Em 1º de agosto, a OpenAI anunciou que seu modelo Astra — sistema de IA da empresa ainda não lançado publicamente, usado em pesquisa matemática avançada — havia resolvido dez problemas matemáticos abertos havia décadas, com direito a manuscrito de 249 páginas e provas formalizadas em Lean 4. O destaque da lista era a construção explícita de um grupo "não-sofic", resposta a uma pergunta proposta pelo matemático Mikhail Gromov em 1999. Em bom português: soficidade é uma propriedade que mede se um grupo matemático (uma estrutura algébrica abstrata) pode ser "aproximado" por estruturas finitas mais simples, como tentar reconstruir uma escultura complexa usando só peças de Lego. Por quase três décadas, ninguém sabia dizer com certeza se existia algum grupo que escapasse dessa aproximação — até a Astra apresentar um.

A prova nasceu do trabalho de quem?

A demonstração da OpenAI se apoiou diretamente em artigos de Gábor Kun (2016) e de Kun com o próprio Thom (2019) sobre o chamado "problema do emparelhamento de expansores". O detalhe é que Thom e um colega de Dresden passaram meses debatendo extensões desse trabalho dentro de conversas privadas com o ChatGPT. Depois do anúncio, ele escreveu aos pesquisadores da OpenAI Mark Sellke e Sébastien Bubeck perguntando se esses diálogos alimentaram o treinamento do modelo. Sellke respondeu, em uma linha, que "isso não aconteceu". Para Thom, a resposta tratou apenas do acesso direto ao conteúdo, evitando a pergunta real — e ele a classificou como "unjustifiably broad and, in hindsight, dishonest" (injustificadamente ampla e, em retrospecto, desonesta).

O matemático reforça a suspeita com um argumento técnico: a abordagem de Kun-Thom nunca foi a aposta favorita da comunidade para resolver a não-soficidade — outras linhas, ligadas a jogos quânticos, pareciam mais promissoras. Por isso ele estranha que a Astra tenha mirado justamente na sua técnica.

Não é caso isolado

Dias antes, o matemático Tristan Buckmaster, da NYU, já havia levantado suspeita parecida sobre a resolução da equação de Navier-Stokes pela OpenAI, envolvendo também Levent Alpöge, hoje na Anthropic.

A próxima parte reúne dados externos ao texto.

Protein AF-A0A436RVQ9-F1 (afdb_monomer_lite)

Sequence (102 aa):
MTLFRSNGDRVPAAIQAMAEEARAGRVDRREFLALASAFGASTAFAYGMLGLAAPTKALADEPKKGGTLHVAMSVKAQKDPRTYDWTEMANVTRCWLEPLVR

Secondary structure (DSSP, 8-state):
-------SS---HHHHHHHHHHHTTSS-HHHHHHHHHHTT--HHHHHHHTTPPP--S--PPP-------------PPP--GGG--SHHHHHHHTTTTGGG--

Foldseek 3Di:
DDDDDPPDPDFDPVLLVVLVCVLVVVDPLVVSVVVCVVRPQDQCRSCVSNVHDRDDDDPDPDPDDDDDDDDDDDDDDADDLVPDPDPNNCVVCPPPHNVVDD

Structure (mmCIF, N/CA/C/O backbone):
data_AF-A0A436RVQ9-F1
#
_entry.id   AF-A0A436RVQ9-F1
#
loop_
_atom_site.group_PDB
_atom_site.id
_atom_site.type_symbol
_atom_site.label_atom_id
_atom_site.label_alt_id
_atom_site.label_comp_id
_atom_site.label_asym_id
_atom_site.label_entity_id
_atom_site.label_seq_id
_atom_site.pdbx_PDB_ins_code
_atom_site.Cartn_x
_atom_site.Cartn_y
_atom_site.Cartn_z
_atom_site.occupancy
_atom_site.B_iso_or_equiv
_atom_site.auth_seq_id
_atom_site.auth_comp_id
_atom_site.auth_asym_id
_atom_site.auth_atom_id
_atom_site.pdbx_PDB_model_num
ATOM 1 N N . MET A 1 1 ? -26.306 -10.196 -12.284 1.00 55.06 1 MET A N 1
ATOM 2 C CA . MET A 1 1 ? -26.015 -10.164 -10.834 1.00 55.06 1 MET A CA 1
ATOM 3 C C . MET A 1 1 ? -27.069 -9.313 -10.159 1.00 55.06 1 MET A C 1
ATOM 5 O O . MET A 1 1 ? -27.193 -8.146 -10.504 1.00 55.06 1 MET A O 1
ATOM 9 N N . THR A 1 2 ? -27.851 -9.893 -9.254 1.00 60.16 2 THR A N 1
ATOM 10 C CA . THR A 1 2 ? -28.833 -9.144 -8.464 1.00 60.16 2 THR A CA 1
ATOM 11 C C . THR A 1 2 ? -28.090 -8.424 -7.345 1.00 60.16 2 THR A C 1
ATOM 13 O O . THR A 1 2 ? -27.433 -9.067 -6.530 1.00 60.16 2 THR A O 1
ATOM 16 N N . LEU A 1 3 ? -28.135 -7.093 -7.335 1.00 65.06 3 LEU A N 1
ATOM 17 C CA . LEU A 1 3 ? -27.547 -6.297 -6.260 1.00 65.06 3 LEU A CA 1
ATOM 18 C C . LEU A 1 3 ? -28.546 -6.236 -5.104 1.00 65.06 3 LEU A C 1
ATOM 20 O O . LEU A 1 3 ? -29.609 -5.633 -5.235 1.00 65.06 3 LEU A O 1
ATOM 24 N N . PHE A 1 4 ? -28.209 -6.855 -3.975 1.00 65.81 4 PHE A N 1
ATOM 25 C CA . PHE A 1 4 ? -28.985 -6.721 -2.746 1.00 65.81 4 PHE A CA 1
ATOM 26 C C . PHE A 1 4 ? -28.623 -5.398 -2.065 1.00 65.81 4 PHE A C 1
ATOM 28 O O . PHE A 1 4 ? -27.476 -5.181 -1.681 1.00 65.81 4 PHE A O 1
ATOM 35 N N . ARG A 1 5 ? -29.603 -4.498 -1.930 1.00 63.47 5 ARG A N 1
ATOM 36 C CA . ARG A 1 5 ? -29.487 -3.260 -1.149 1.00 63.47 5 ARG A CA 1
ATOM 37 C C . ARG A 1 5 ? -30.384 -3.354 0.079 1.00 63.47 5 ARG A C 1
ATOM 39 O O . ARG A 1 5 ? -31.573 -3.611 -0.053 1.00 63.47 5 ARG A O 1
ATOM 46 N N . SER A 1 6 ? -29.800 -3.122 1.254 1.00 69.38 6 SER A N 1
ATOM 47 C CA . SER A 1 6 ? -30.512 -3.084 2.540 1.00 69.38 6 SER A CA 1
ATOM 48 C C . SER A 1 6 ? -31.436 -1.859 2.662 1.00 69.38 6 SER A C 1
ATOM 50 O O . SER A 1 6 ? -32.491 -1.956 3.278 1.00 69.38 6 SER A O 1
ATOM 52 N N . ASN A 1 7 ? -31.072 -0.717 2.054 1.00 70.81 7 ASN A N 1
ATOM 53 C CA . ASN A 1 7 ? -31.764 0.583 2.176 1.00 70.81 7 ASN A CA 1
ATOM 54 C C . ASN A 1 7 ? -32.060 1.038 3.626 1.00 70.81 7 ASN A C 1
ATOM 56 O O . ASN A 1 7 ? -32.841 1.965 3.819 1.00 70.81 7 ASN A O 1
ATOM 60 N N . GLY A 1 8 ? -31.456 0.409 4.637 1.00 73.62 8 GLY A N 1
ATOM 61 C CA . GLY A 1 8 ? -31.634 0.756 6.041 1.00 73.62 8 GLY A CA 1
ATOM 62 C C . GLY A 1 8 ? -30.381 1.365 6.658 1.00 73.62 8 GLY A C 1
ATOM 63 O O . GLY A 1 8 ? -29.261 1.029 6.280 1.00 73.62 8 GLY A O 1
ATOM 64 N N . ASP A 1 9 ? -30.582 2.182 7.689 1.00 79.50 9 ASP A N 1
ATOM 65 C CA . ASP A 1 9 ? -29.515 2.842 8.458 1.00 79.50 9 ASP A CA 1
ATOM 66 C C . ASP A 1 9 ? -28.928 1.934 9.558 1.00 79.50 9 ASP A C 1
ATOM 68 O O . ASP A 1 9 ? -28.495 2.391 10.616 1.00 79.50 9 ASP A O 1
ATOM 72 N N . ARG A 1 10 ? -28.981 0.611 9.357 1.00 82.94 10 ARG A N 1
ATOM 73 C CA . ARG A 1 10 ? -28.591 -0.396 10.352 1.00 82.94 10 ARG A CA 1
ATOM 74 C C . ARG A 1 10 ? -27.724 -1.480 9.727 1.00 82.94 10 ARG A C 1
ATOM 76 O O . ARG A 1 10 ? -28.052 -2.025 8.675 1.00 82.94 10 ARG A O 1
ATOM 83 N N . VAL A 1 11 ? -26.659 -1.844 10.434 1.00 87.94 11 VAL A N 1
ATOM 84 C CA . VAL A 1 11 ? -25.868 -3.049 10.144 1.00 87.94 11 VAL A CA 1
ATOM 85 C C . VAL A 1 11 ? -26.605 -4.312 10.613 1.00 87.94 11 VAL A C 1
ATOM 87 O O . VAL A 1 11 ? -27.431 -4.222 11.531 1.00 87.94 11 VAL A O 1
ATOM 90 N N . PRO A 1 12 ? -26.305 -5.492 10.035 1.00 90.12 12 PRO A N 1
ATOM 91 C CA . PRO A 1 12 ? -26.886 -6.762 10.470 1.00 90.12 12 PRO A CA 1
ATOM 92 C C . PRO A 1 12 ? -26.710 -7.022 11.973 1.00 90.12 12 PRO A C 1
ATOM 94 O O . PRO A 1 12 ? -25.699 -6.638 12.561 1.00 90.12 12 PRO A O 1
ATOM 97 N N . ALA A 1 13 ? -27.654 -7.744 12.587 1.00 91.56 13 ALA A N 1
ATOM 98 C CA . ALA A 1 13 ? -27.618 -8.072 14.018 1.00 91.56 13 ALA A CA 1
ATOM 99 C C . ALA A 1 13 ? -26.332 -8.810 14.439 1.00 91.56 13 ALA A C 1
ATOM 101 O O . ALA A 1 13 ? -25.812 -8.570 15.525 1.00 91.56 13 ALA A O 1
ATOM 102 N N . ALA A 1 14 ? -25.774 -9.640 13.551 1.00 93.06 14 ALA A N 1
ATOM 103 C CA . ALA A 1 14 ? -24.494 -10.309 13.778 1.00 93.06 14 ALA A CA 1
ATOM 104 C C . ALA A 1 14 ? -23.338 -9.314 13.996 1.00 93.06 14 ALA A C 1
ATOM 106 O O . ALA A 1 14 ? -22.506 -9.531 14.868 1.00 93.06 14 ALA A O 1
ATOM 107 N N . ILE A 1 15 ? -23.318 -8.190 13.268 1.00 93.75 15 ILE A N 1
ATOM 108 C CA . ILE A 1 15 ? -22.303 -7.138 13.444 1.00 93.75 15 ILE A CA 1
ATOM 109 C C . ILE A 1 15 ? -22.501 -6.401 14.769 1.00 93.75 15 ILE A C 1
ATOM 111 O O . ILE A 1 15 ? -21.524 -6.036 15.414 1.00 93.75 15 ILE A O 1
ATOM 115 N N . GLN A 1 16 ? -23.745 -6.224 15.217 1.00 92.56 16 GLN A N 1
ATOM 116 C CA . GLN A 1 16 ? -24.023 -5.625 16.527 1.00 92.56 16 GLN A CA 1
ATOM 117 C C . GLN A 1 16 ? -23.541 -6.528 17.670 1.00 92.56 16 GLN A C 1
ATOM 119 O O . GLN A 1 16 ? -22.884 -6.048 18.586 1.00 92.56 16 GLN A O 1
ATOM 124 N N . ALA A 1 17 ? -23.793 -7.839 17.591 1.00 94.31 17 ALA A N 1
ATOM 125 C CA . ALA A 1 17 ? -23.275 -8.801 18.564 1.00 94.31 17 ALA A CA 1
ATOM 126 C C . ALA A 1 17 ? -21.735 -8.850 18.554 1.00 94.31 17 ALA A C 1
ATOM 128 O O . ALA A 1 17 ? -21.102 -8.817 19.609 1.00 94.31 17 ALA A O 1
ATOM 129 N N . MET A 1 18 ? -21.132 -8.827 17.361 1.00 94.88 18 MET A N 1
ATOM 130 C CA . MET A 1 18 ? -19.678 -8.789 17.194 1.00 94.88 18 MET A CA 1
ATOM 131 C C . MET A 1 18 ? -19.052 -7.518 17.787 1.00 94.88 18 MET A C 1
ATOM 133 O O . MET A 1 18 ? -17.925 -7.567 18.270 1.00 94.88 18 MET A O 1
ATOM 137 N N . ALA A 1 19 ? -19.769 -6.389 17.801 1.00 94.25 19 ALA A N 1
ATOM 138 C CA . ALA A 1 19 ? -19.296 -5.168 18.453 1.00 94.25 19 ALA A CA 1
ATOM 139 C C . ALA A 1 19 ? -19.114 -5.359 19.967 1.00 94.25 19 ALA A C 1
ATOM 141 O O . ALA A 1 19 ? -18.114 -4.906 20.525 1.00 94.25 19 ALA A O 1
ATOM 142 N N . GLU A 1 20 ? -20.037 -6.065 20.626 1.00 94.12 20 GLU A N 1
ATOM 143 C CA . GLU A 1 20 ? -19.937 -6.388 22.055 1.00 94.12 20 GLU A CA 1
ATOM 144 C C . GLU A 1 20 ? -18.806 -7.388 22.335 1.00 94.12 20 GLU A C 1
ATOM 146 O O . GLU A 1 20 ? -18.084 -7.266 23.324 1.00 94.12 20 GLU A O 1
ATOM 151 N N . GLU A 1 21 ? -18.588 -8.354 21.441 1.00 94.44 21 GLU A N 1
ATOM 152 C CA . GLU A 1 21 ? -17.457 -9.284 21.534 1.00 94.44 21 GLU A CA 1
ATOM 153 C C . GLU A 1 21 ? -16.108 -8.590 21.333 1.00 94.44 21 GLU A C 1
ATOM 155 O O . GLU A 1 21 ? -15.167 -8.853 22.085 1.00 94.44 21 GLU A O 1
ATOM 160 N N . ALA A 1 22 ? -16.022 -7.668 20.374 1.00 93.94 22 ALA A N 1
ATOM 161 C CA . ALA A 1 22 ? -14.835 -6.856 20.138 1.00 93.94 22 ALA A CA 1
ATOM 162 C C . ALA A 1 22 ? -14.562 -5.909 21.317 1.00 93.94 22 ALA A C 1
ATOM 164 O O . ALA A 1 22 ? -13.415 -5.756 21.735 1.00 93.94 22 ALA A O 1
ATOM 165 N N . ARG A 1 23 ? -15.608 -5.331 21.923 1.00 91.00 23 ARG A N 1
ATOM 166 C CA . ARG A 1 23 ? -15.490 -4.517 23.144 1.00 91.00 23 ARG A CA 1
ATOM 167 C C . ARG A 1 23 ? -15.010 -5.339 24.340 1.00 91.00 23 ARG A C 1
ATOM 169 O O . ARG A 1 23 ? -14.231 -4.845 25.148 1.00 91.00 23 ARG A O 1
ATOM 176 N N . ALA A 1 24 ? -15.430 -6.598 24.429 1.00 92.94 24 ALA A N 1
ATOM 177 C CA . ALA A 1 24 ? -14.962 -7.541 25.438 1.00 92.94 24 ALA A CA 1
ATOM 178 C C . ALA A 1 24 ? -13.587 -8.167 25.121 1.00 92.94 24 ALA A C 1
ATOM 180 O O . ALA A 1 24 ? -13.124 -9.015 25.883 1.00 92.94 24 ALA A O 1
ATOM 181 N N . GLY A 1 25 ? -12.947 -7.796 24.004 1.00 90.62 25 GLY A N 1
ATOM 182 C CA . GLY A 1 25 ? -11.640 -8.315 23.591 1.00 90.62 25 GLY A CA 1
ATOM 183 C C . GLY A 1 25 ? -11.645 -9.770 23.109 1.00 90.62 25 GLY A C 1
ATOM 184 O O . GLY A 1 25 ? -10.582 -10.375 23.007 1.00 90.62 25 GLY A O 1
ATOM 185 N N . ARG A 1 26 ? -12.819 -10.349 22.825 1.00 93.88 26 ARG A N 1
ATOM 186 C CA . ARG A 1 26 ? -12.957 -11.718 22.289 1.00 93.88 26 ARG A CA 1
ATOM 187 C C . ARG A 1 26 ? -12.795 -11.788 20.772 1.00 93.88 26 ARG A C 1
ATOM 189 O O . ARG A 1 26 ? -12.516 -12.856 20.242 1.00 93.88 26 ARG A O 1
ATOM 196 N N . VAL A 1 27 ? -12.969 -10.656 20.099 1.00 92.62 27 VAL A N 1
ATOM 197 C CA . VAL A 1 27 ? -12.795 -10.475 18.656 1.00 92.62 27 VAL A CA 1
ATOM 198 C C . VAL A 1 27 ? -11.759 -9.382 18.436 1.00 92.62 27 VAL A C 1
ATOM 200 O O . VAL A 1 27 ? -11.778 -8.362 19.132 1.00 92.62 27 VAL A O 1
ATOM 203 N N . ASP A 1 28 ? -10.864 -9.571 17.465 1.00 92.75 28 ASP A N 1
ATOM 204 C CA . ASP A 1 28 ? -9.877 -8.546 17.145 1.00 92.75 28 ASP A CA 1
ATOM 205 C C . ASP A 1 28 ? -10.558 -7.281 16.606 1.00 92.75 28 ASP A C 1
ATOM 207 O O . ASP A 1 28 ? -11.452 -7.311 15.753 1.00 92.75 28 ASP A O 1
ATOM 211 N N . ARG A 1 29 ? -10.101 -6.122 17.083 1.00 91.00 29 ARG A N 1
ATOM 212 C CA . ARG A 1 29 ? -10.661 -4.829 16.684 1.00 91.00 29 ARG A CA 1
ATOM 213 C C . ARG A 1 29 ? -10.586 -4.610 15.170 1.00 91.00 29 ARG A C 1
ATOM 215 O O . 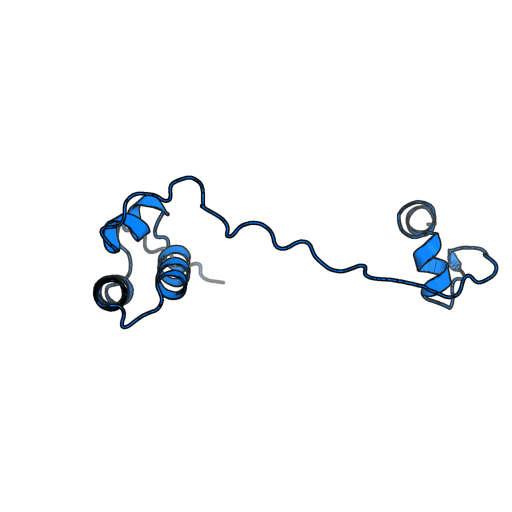ARG A 1 29 ? -11.509 -4.025 14.605 1.00 91.00 29 ARG A O 1
ATOM 222 N N . ARG A 1 30 ? -9.491 -5.000 14.508 1.00 91.19 30 ARG A N 1
ATOM 223 C CA . ARG A 1 30 ? -9.327 -4.795 13.058 1.00 91.19 30 ARG A CA 1
ATOM 224 C C . ARG A 1 30 ? -10.258 -5.707 12.277 1.00 91.19 30 ARG A C 1
ATOM 226 O O . ARG A 1 30 ? -10.819 -5.260 11.281 1.00 91.19 30 ARG A O 1
ATOM 233 N N . GLU A 1 31 ? -10.454 -6.933 12.750 1.00 93.44 31 GLU A N 1
ATOM 234 C CA . GLU A 1 31 ? -11.398 -7.882 12.161 1.00 93.44 31 GLU A CA 1
ATOM 235 C C . GLU A 1 31 ? -12.834 -7.346 12.212 1.00 93.44 31 GLU A C 1
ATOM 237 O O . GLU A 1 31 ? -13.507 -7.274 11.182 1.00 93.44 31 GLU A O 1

A empresa reconheceu que não pode descartar que "dados de-identificados derivados do uso" dos pesquisadores tenham ajudado seus modelos, embora negue acesso direto a trabalhos não publicados.

Os dois lados

Thom não afirma ter prova definitiva de má conduta — pediu que a OpenAI seja transparente sobre a base da negativa. A OpenAI, por sua vez, não respondeu publicamente aos posts dele no Mathstodon. Fica a pergunta que devia incomodar qualquer usuário de chatbot: até onde vai a privacidade de uma conversa que parece só um rascunho entre você e a máquina?